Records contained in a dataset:
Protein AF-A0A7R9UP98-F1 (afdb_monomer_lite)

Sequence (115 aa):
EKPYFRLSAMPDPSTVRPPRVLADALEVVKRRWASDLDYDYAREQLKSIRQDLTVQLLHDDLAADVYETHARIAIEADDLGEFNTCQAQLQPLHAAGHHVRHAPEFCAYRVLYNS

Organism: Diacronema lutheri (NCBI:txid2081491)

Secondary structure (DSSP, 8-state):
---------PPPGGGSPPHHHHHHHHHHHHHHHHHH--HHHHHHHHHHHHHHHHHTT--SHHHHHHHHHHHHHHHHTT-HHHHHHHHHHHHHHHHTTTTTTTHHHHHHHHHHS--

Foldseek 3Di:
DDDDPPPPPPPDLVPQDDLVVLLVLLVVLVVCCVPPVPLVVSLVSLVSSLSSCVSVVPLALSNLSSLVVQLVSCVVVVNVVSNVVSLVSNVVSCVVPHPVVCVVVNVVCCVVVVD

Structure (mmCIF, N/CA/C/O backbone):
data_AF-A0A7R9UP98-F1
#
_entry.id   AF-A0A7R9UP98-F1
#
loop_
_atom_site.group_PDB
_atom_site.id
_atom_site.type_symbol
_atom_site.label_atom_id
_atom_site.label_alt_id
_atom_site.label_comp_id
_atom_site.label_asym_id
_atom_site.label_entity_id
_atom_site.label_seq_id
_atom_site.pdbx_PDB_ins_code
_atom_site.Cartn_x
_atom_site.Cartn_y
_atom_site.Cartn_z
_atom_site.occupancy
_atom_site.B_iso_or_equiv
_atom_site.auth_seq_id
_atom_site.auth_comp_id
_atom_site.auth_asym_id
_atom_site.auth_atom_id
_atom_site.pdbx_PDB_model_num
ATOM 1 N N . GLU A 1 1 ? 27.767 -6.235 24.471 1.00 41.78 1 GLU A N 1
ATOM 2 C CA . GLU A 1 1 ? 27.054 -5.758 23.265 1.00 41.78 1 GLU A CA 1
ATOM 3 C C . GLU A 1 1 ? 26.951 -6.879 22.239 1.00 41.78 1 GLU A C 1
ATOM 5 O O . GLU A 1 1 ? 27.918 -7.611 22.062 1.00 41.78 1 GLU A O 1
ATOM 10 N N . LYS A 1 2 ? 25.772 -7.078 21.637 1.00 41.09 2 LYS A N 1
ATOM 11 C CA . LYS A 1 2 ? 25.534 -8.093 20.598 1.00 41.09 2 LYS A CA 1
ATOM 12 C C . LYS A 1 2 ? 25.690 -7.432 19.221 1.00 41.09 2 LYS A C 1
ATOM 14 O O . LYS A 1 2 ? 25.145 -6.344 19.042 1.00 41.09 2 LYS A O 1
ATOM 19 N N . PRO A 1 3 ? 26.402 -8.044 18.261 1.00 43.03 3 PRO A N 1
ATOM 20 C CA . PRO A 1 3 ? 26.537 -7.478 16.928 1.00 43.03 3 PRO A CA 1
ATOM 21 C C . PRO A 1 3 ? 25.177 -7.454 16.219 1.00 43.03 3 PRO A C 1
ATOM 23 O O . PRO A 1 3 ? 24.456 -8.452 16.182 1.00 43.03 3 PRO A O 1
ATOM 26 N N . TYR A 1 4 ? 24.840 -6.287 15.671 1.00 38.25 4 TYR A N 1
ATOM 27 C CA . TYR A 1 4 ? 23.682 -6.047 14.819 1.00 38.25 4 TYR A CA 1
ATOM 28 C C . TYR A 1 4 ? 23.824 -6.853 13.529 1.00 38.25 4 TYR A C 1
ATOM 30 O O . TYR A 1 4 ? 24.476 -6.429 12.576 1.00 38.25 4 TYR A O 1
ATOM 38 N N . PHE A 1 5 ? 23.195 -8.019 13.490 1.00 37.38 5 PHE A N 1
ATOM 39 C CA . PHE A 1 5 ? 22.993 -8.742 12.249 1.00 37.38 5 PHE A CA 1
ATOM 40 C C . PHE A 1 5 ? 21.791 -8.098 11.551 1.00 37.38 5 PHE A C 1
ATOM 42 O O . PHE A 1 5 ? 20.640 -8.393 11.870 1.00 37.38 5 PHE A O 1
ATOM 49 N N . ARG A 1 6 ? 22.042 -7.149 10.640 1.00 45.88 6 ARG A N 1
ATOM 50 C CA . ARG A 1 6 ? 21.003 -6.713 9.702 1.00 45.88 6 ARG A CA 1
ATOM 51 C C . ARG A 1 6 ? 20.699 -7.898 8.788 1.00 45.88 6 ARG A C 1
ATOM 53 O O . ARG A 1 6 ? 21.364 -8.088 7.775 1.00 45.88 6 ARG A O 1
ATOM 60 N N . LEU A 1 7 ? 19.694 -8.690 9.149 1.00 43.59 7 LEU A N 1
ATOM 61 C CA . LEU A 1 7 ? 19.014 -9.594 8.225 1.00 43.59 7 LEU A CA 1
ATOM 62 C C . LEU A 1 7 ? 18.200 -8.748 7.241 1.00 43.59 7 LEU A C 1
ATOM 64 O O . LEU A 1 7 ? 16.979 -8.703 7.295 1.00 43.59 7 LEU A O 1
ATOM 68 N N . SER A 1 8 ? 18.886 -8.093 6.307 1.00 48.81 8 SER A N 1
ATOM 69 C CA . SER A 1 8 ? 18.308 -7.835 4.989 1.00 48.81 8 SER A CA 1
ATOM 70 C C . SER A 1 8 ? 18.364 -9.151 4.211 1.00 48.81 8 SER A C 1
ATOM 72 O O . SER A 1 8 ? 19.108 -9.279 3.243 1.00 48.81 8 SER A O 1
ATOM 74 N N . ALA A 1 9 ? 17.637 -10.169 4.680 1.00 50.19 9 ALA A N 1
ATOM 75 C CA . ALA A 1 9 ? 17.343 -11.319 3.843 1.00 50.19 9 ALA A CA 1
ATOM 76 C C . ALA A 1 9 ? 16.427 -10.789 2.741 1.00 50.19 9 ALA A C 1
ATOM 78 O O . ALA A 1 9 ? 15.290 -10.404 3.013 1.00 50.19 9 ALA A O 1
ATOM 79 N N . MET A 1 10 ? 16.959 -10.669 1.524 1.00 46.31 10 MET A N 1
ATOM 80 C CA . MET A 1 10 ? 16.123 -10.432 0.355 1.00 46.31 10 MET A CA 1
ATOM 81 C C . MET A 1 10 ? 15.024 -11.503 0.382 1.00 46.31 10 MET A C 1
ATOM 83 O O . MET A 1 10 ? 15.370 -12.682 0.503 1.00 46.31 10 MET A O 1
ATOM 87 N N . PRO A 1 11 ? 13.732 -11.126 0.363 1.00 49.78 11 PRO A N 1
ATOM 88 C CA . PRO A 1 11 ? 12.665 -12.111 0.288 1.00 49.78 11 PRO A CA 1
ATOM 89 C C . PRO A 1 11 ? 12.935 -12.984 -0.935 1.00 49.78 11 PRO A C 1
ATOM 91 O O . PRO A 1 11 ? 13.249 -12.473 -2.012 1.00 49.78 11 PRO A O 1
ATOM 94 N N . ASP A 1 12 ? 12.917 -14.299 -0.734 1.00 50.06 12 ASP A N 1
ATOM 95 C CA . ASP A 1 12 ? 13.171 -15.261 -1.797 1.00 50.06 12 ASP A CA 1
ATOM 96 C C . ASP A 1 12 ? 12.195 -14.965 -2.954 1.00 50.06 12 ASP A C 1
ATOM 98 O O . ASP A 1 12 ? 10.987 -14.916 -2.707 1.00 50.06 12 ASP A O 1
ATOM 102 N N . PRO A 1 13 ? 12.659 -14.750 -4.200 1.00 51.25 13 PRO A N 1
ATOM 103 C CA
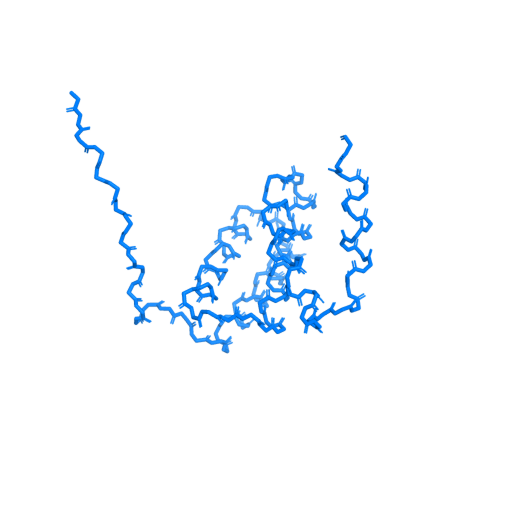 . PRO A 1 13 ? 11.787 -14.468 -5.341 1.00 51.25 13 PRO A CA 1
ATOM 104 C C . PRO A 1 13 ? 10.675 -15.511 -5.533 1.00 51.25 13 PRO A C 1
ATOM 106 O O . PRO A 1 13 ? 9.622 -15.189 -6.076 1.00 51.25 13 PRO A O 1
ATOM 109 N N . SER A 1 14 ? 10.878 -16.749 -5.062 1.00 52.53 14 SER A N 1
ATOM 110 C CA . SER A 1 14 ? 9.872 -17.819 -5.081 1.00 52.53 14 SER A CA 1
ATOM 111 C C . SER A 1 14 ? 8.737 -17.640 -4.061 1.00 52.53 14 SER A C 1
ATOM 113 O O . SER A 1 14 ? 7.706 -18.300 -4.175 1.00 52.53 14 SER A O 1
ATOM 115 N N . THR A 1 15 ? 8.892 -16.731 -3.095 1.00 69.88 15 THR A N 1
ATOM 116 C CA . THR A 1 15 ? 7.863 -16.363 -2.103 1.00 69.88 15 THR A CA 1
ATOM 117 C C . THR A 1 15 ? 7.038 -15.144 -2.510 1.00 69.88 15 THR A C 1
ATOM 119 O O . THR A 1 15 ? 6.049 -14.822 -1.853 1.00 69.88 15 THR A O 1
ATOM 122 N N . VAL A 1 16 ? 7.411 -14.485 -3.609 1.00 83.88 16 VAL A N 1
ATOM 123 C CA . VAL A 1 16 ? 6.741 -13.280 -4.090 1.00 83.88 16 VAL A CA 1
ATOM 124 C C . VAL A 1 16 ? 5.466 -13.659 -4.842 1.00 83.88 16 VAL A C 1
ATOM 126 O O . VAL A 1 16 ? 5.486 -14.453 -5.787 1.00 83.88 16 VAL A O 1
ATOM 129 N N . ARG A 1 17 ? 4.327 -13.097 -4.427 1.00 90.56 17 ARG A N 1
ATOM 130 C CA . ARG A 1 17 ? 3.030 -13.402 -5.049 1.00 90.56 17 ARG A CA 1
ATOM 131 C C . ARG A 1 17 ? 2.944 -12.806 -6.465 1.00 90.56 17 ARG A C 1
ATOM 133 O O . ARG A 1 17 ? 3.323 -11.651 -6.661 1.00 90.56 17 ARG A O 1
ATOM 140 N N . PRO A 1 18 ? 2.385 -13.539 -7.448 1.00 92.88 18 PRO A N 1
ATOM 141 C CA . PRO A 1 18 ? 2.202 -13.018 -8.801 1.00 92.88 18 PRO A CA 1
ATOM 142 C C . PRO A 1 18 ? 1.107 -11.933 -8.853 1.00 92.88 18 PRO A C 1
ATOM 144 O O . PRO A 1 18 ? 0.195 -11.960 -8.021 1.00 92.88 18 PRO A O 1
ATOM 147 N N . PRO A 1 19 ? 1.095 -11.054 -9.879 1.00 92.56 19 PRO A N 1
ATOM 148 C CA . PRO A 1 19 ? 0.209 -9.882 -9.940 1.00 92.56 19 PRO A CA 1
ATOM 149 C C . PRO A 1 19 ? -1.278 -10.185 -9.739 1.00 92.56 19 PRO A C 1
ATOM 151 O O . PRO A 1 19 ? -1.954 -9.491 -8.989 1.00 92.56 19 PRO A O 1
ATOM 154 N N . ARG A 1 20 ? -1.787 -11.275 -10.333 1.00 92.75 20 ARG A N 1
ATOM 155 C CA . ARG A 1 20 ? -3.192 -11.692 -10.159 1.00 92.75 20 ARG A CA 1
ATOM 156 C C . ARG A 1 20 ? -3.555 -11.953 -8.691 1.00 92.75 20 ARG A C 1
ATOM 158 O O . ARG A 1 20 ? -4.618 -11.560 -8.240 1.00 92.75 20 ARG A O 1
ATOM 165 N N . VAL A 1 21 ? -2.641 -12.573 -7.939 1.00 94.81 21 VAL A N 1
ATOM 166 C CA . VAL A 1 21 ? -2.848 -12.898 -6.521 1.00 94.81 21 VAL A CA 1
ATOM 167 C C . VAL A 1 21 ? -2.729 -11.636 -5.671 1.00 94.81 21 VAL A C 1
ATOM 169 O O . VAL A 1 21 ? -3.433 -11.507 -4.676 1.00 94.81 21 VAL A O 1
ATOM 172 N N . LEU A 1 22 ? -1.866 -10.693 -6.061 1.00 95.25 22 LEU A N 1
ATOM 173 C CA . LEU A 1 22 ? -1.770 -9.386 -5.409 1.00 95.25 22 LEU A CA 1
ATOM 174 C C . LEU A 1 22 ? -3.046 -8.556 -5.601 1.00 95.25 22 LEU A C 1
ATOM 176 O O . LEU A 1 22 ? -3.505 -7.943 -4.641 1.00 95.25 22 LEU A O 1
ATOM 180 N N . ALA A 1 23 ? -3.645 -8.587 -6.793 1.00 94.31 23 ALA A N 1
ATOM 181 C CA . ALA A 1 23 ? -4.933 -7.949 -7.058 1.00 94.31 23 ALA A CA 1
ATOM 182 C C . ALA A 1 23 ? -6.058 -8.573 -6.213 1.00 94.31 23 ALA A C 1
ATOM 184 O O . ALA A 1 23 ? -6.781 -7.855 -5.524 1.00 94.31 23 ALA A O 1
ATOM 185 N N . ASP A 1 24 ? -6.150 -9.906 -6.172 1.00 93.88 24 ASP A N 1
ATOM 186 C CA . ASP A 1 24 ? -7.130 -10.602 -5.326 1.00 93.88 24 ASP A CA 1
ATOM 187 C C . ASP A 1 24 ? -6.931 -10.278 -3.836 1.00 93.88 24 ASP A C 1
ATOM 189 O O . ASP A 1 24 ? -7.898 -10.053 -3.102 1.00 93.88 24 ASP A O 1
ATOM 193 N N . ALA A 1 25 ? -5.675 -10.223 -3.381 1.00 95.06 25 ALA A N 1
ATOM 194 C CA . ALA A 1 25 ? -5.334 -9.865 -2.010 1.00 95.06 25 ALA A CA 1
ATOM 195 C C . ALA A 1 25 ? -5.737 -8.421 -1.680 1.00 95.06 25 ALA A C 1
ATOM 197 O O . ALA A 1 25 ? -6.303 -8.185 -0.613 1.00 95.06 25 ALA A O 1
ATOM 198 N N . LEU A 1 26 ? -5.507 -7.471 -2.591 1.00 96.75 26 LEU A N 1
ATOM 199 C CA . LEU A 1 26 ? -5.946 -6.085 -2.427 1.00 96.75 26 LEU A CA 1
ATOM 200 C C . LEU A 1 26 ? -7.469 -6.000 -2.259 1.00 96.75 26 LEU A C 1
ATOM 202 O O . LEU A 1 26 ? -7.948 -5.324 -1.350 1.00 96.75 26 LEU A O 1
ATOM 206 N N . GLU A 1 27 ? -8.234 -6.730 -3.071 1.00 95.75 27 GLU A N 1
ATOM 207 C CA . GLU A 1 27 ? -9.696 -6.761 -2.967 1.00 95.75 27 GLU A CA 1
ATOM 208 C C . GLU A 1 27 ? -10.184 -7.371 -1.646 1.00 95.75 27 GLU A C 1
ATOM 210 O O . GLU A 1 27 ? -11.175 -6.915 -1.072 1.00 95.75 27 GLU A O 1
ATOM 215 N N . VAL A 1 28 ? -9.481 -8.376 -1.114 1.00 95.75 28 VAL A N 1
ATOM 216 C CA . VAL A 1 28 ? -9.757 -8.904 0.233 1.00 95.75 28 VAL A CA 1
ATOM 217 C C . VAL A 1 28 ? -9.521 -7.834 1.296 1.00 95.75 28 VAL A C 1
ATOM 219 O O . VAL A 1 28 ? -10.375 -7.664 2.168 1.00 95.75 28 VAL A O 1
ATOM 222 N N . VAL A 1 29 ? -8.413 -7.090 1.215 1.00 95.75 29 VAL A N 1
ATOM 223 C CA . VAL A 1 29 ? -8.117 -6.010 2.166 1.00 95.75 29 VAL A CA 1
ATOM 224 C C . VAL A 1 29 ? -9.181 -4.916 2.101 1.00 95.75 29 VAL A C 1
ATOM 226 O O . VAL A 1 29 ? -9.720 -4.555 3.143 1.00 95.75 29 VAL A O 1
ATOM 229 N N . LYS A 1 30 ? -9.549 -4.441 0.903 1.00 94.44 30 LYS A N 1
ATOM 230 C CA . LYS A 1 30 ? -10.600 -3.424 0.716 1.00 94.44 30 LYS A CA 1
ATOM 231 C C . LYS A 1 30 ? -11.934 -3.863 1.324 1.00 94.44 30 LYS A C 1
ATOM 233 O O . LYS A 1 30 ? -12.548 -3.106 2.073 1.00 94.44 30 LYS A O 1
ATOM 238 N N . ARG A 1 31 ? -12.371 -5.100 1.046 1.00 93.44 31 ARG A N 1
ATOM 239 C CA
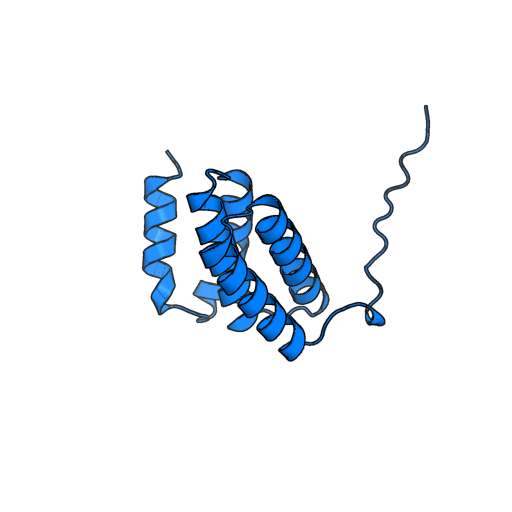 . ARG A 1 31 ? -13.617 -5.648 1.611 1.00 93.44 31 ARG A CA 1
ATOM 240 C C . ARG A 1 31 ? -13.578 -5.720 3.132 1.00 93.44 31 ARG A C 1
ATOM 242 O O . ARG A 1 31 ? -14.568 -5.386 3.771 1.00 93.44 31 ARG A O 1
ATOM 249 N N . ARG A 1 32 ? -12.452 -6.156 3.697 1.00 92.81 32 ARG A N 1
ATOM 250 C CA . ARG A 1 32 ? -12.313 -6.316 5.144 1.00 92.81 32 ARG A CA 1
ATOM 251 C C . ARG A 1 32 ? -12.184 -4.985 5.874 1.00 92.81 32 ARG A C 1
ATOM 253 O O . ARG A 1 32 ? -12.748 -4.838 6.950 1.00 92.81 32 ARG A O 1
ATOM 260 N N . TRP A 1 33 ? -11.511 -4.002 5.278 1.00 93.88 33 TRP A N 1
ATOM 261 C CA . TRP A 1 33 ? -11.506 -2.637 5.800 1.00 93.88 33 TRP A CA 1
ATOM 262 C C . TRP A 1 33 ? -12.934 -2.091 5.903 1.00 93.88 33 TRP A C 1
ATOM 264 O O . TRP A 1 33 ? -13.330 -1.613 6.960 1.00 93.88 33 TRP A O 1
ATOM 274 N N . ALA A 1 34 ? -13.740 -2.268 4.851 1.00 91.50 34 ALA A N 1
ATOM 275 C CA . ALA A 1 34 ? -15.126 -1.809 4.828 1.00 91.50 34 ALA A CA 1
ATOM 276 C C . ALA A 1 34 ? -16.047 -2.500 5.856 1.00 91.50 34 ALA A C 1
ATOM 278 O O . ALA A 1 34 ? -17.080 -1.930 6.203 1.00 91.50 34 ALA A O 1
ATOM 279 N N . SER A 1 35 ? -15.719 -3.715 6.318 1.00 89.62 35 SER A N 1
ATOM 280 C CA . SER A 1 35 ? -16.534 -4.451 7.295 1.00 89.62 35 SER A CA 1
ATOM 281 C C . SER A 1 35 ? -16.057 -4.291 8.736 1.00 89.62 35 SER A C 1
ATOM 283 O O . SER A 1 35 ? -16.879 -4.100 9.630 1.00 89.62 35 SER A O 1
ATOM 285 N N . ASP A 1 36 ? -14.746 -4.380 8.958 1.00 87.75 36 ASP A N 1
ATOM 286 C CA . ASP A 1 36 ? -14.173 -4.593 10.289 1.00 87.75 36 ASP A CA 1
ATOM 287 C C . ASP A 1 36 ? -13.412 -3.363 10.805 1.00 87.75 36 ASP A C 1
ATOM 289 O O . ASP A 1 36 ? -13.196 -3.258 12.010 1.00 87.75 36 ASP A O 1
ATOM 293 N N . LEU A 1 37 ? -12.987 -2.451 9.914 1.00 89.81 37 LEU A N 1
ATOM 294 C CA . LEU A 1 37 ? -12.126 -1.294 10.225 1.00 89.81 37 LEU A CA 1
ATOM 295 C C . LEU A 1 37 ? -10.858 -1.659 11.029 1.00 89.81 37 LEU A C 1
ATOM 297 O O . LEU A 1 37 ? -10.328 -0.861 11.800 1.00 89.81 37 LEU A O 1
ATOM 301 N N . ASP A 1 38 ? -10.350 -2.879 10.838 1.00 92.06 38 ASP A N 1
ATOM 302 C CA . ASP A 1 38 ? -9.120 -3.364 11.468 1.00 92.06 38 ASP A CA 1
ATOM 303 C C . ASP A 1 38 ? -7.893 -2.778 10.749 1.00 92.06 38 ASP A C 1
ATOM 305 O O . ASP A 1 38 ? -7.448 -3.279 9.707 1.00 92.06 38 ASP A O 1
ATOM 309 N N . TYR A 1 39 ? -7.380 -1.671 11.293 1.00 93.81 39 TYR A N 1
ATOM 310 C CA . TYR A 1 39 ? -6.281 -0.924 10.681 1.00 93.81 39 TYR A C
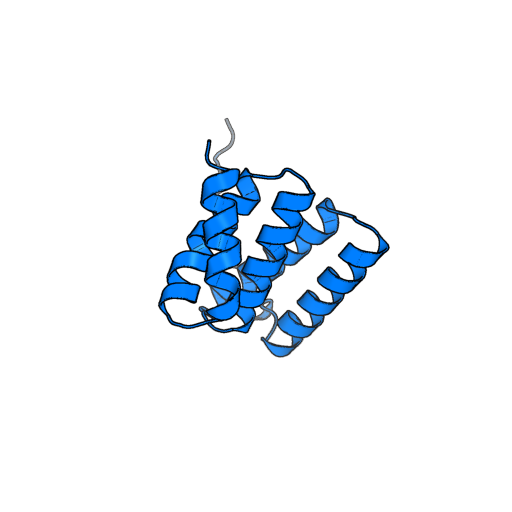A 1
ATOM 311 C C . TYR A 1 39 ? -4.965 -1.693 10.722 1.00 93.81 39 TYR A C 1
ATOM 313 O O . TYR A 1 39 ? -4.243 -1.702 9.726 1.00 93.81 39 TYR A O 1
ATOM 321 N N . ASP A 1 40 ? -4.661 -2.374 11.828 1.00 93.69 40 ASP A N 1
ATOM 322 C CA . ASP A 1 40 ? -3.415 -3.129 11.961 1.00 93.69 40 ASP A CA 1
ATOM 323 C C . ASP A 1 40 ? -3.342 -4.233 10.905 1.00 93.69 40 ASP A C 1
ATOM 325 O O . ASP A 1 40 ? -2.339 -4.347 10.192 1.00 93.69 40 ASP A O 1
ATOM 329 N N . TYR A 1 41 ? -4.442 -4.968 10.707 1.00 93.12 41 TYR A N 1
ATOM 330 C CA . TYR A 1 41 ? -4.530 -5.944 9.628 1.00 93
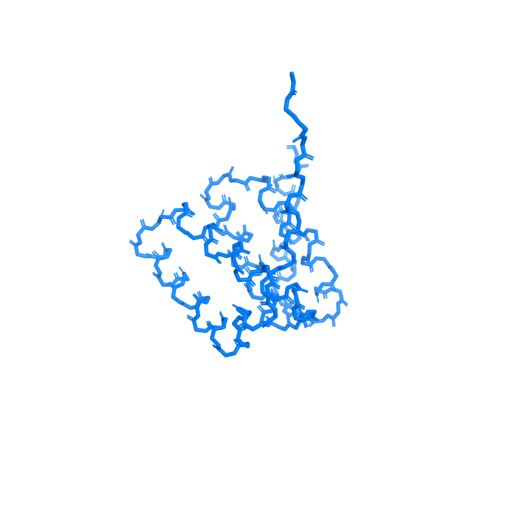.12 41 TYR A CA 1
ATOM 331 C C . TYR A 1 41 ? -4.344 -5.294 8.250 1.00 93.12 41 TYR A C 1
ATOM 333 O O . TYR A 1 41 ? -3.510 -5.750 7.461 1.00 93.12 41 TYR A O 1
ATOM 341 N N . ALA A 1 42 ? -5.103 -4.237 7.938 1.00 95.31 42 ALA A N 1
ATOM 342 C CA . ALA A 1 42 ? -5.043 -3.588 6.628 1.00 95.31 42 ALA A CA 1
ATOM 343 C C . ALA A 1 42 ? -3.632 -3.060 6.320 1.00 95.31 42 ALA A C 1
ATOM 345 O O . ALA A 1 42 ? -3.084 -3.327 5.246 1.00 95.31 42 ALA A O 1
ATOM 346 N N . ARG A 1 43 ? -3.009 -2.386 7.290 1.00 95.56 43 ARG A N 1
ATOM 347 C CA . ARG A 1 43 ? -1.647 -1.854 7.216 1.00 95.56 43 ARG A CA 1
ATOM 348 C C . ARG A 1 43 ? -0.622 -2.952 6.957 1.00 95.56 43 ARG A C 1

EXERCISE OBJECTIVE:
Pictures are to be left out. Write out only the lines above starting at the one with "ATOM 238 N N" and ending at the one with "ATOM 249 N N", both lines included, exactly.

TASK OUTPUT:
ATOM 238 N N . ARG A 1 31 ? -12.371 -5.100 1.046 1.00 93.44 31 ARG A N 1
ATOM 239 C CA
 . ARG A 1 31 ? -13.617 -5.648 1.611 1.00 93.44 31 ARG A CA 1
ATOM 240 C C . ARG A 1 31 ? -13.578 -5.720 3.132 1.00 93.44 31 ARG A C 1
ATOM 242 O O . ARG A 1 31 ? -14.568 -5.386 3.771 1.00 93.44 31 ARG A O 1
ATOM 249 N N . ARG A 1 32 ? -12.452 -6.156 3.697 1.00 92.81 32 ARG A N 1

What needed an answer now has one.